Check each line below for "Protein" and give the count of those that have it, nothing else.

===

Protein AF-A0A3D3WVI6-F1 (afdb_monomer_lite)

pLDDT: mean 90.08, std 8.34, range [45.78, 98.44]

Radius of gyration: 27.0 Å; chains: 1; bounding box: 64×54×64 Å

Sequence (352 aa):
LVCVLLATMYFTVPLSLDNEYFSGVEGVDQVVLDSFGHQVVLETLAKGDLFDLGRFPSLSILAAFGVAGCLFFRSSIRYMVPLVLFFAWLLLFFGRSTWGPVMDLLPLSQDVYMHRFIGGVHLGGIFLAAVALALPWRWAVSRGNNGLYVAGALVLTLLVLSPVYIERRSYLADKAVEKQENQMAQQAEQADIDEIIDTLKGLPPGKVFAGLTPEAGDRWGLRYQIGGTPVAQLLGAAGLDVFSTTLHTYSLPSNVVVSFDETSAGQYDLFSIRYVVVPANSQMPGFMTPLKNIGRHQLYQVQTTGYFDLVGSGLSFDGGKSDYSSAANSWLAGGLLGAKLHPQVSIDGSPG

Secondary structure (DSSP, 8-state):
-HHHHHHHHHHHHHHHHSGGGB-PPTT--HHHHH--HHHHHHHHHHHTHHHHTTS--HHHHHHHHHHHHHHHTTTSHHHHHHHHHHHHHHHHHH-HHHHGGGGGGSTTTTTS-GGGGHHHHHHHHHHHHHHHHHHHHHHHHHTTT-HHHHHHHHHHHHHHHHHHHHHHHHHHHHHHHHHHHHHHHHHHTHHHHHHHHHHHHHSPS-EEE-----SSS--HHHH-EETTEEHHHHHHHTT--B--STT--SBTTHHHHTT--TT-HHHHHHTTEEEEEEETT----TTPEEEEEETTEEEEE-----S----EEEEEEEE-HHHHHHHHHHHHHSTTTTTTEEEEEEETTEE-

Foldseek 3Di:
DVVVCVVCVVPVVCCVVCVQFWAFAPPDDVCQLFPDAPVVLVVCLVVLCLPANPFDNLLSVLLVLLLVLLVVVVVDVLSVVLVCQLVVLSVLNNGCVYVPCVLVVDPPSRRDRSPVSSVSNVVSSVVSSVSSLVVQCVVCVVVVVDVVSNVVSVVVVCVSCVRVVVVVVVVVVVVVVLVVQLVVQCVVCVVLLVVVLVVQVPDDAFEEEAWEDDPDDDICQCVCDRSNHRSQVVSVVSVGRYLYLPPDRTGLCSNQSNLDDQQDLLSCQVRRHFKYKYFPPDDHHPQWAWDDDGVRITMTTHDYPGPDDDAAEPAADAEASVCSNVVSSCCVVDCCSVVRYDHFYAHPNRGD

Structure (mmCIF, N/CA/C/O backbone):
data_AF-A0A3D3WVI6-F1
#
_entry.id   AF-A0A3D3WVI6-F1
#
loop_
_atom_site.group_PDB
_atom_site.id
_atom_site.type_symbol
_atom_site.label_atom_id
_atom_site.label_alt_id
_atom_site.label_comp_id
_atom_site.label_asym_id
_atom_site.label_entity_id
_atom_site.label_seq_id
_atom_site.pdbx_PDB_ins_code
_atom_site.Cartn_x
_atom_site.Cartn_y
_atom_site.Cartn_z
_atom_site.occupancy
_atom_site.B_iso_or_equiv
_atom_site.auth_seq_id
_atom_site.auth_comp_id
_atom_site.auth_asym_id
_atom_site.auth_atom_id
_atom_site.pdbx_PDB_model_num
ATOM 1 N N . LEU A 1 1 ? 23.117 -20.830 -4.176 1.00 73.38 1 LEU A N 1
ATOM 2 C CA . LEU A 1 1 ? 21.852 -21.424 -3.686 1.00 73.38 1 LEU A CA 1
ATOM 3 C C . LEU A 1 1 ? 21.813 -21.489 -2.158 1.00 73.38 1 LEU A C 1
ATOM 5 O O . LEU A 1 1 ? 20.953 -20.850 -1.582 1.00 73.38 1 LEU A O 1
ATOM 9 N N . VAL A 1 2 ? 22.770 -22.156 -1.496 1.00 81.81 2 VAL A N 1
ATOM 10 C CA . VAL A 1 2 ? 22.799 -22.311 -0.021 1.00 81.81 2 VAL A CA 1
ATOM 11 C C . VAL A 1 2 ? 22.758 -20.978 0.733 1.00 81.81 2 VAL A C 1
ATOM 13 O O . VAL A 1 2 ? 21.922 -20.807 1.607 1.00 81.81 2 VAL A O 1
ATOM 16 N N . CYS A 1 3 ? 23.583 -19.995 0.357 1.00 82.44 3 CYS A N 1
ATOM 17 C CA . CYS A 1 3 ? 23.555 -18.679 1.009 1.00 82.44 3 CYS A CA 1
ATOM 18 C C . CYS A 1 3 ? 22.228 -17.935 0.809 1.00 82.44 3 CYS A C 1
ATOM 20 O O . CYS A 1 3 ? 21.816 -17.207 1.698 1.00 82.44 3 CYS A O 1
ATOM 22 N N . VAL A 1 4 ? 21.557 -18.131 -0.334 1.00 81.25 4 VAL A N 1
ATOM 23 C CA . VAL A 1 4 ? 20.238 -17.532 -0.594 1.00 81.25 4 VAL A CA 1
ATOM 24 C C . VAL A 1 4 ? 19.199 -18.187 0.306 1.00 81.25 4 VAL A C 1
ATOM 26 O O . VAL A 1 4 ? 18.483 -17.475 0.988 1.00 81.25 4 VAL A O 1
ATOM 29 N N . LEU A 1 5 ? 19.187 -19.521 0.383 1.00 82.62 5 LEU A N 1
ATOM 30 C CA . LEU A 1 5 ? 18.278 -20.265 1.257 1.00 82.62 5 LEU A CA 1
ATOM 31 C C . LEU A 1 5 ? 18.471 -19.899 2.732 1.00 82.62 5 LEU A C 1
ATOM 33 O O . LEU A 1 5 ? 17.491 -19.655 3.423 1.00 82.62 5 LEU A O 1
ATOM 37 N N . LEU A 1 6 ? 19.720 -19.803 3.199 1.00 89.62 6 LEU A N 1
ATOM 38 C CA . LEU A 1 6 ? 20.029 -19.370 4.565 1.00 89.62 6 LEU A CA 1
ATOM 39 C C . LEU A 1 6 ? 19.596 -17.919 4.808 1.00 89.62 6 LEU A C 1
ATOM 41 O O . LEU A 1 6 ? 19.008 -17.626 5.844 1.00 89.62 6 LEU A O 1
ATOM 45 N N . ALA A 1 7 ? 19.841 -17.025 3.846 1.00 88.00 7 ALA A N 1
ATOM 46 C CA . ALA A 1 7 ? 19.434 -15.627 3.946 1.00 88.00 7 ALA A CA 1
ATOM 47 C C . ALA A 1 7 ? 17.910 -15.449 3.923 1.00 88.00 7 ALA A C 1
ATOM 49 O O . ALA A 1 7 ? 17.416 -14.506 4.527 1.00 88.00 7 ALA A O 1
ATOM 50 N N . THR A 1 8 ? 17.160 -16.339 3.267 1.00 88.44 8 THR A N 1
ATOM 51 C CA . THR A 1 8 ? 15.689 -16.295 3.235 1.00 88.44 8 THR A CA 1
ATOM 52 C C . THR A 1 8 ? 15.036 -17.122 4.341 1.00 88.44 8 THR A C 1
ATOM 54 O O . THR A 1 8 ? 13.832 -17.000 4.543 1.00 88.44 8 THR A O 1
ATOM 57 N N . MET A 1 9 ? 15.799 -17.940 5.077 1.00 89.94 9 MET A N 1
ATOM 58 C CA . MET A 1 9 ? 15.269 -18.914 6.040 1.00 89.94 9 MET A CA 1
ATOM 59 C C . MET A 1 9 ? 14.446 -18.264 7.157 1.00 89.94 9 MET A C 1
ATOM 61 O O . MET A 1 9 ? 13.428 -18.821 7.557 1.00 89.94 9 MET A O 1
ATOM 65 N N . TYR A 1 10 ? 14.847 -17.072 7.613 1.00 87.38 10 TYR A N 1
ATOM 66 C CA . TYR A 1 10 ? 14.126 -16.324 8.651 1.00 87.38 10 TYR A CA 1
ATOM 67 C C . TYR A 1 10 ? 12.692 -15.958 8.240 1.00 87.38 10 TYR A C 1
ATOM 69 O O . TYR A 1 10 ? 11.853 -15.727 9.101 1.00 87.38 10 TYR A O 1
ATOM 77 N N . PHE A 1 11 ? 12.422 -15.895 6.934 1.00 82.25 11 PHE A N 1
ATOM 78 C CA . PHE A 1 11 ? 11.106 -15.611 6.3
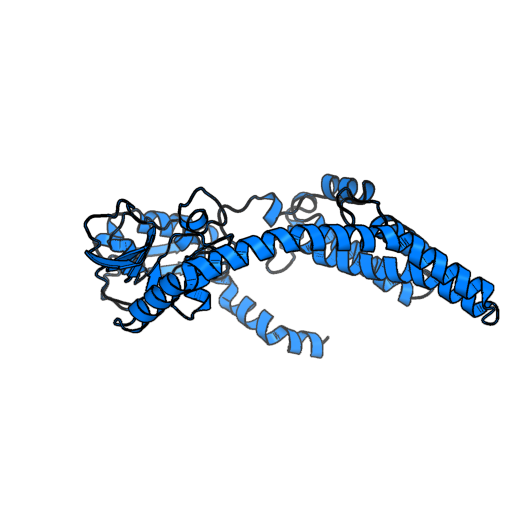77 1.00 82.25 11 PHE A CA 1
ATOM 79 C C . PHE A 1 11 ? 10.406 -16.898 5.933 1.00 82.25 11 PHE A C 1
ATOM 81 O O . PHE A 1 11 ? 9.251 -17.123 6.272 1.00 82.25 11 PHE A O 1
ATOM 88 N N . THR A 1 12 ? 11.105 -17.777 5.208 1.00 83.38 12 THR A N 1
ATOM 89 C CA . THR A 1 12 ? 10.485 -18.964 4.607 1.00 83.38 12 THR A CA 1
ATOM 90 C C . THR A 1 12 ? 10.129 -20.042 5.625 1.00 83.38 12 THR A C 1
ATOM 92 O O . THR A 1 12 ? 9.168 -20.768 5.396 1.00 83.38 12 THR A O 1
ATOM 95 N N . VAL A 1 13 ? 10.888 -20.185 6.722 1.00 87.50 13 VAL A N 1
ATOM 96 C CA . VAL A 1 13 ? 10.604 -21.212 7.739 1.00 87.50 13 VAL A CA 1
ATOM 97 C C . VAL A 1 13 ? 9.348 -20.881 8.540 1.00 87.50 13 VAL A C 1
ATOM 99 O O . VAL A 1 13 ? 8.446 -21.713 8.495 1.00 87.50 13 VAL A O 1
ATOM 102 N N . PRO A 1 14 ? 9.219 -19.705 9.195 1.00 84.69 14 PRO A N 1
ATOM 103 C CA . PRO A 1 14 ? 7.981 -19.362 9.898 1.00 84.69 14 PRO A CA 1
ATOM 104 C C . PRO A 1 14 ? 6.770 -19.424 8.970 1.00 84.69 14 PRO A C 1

===

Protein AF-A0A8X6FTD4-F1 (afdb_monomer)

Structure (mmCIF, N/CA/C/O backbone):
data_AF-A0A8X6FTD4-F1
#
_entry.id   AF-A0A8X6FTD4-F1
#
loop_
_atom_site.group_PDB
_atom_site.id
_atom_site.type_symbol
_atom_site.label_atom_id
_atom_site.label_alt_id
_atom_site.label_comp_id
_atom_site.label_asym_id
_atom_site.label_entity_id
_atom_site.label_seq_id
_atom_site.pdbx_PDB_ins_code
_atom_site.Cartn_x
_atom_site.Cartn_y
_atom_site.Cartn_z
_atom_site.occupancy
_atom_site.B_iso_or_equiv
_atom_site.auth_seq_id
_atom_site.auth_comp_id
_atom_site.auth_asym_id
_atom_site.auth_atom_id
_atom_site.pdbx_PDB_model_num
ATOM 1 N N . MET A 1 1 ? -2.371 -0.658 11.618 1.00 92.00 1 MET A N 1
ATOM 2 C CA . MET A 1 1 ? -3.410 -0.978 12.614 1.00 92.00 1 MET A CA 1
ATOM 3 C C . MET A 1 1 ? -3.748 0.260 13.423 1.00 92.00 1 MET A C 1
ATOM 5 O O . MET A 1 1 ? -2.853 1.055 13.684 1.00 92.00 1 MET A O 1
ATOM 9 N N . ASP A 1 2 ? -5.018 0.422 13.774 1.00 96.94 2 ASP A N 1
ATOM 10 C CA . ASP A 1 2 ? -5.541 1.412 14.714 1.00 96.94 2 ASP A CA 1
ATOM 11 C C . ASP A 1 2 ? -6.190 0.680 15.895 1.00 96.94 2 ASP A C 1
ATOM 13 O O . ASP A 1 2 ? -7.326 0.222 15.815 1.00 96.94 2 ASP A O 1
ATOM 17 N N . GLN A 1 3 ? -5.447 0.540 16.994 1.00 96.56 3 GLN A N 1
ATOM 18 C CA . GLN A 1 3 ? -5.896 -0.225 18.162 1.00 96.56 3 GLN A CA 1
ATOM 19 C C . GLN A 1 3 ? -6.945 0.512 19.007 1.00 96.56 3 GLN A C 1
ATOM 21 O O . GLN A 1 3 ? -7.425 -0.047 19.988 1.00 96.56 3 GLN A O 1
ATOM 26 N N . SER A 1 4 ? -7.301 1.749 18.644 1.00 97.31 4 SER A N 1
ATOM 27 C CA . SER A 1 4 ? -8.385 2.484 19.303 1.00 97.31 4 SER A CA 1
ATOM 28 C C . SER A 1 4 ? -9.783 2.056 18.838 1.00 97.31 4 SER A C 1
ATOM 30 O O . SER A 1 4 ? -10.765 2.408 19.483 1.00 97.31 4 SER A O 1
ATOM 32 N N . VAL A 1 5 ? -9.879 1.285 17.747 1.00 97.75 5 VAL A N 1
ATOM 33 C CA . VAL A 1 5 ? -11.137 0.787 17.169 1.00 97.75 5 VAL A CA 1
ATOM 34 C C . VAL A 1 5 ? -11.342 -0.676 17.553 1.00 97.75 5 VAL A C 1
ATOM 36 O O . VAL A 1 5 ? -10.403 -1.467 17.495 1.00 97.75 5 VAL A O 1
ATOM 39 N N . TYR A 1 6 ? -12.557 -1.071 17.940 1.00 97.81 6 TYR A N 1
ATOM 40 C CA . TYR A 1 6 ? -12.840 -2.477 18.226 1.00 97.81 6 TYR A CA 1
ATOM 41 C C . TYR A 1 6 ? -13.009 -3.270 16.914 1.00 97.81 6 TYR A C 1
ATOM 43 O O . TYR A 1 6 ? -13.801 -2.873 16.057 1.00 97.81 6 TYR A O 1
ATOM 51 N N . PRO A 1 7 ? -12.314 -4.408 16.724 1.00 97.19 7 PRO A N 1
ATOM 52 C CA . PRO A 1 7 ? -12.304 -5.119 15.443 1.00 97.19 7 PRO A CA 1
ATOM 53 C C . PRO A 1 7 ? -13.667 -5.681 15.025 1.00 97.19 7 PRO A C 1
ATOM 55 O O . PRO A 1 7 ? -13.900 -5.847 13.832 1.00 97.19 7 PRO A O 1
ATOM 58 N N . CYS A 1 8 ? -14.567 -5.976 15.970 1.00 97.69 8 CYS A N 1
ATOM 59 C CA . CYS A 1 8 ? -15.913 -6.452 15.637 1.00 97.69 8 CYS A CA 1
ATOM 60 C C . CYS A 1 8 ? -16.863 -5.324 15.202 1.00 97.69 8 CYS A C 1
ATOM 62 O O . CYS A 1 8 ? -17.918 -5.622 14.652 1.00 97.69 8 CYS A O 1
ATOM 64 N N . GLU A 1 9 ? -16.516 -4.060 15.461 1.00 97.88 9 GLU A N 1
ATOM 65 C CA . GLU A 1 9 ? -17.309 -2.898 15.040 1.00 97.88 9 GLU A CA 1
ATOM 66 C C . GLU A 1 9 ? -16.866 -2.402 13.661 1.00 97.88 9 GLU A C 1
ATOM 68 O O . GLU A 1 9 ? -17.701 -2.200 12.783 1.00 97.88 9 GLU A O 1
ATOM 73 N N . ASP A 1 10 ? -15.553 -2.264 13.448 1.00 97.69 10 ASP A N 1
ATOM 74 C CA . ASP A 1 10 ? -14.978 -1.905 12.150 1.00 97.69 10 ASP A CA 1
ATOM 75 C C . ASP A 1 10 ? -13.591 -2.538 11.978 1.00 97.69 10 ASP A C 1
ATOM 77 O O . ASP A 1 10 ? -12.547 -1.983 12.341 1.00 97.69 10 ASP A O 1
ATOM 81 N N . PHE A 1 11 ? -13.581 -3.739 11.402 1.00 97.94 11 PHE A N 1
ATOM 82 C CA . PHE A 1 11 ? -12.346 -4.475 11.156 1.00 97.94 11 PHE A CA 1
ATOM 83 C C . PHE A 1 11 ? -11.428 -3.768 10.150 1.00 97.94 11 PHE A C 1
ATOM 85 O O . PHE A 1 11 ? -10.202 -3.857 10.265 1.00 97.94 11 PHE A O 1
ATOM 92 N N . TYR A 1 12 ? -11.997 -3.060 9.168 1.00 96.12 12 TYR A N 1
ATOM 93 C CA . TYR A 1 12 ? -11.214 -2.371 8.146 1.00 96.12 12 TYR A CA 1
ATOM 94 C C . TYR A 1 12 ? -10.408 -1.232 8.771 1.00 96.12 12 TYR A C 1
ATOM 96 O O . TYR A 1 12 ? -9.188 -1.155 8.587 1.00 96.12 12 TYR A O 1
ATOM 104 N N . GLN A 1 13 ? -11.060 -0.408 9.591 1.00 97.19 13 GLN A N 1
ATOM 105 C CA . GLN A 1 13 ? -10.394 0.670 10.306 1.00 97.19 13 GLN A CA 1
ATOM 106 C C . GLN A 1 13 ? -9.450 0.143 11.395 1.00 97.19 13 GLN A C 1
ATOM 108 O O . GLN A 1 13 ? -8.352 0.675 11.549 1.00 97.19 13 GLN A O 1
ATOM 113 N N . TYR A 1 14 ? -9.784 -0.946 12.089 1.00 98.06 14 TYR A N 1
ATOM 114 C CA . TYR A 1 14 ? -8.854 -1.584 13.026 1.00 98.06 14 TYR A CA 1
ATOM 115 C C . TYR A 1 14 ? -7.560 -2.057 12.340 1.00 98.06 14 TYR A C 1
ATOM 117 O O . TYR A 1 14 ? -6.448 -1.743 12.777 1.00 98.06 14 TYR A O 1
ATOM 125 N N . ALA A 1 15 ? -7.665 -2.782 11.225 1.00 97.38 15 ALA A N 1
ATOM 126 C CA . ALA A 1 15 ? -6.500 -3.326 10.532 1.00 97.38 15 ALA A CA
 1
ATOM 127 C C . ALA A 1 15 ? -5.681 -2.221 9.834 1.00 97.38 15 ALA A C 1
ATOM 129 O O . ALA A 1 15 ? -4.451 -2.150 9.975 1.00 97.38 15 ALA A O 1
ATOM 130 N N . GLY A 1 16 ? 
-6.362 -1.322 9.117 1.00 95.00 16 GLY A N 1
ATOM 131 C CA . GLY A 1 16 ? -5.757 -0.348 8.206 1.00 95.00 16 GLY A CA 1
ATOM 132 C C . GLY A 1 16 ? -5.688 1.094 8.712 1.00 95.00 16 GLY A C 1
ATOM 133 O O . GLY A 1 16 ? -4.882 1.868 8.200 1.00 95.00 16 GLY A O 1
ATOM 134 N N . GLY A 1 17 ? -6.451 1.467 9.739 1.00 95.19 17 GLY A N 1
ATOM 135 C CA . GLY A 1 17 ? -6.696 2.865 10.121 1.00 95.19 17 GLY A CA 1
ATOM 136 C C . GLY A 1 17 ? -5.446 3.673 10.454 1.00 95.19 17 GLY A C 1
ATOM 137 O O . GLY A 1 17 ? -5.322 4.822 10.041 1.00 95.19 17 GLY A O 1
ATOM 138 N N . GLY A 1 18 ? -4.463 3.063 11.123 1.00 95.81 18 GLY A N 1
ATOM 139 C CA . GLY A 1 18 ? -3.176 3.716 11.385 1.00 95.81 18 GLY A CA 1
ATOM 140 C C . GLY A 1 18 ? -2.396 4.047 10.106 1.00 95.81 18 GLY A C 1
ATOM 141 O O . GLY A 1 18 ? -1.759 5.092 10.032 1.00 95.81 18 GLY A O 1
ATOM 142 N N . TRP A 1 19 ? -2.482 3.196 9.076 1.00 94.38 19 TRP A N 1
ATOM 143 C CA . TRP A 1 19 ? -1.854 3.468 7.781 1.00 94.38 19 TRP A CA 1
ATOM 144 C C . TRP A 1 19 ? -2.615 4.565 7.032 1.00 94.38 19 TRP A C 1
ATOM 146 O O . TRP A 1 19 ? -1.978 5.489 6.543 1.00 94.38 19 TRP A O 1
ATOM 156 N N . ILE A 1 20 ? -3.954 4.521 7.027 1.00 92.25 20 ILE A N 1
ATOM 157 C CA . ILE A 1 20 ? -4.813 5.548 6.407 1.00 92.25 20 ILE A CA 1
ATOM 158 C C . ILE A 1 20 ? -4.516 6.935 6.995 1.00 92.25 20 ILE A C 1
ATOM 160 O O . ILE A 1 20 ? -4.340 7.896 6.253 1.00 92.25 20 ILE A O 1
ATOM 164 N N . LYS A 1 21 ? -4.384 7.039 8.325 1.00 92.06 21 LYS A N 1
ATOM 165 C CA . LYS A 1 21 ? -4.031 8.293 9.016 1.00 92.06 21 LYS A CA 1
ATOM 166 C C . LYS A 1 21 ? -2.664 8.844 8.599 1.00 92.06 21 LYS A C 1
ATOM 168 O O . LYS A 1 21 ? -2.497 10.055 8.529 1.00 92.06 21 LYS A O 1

===

**ANSWER TO THIS PROBLEM**.
2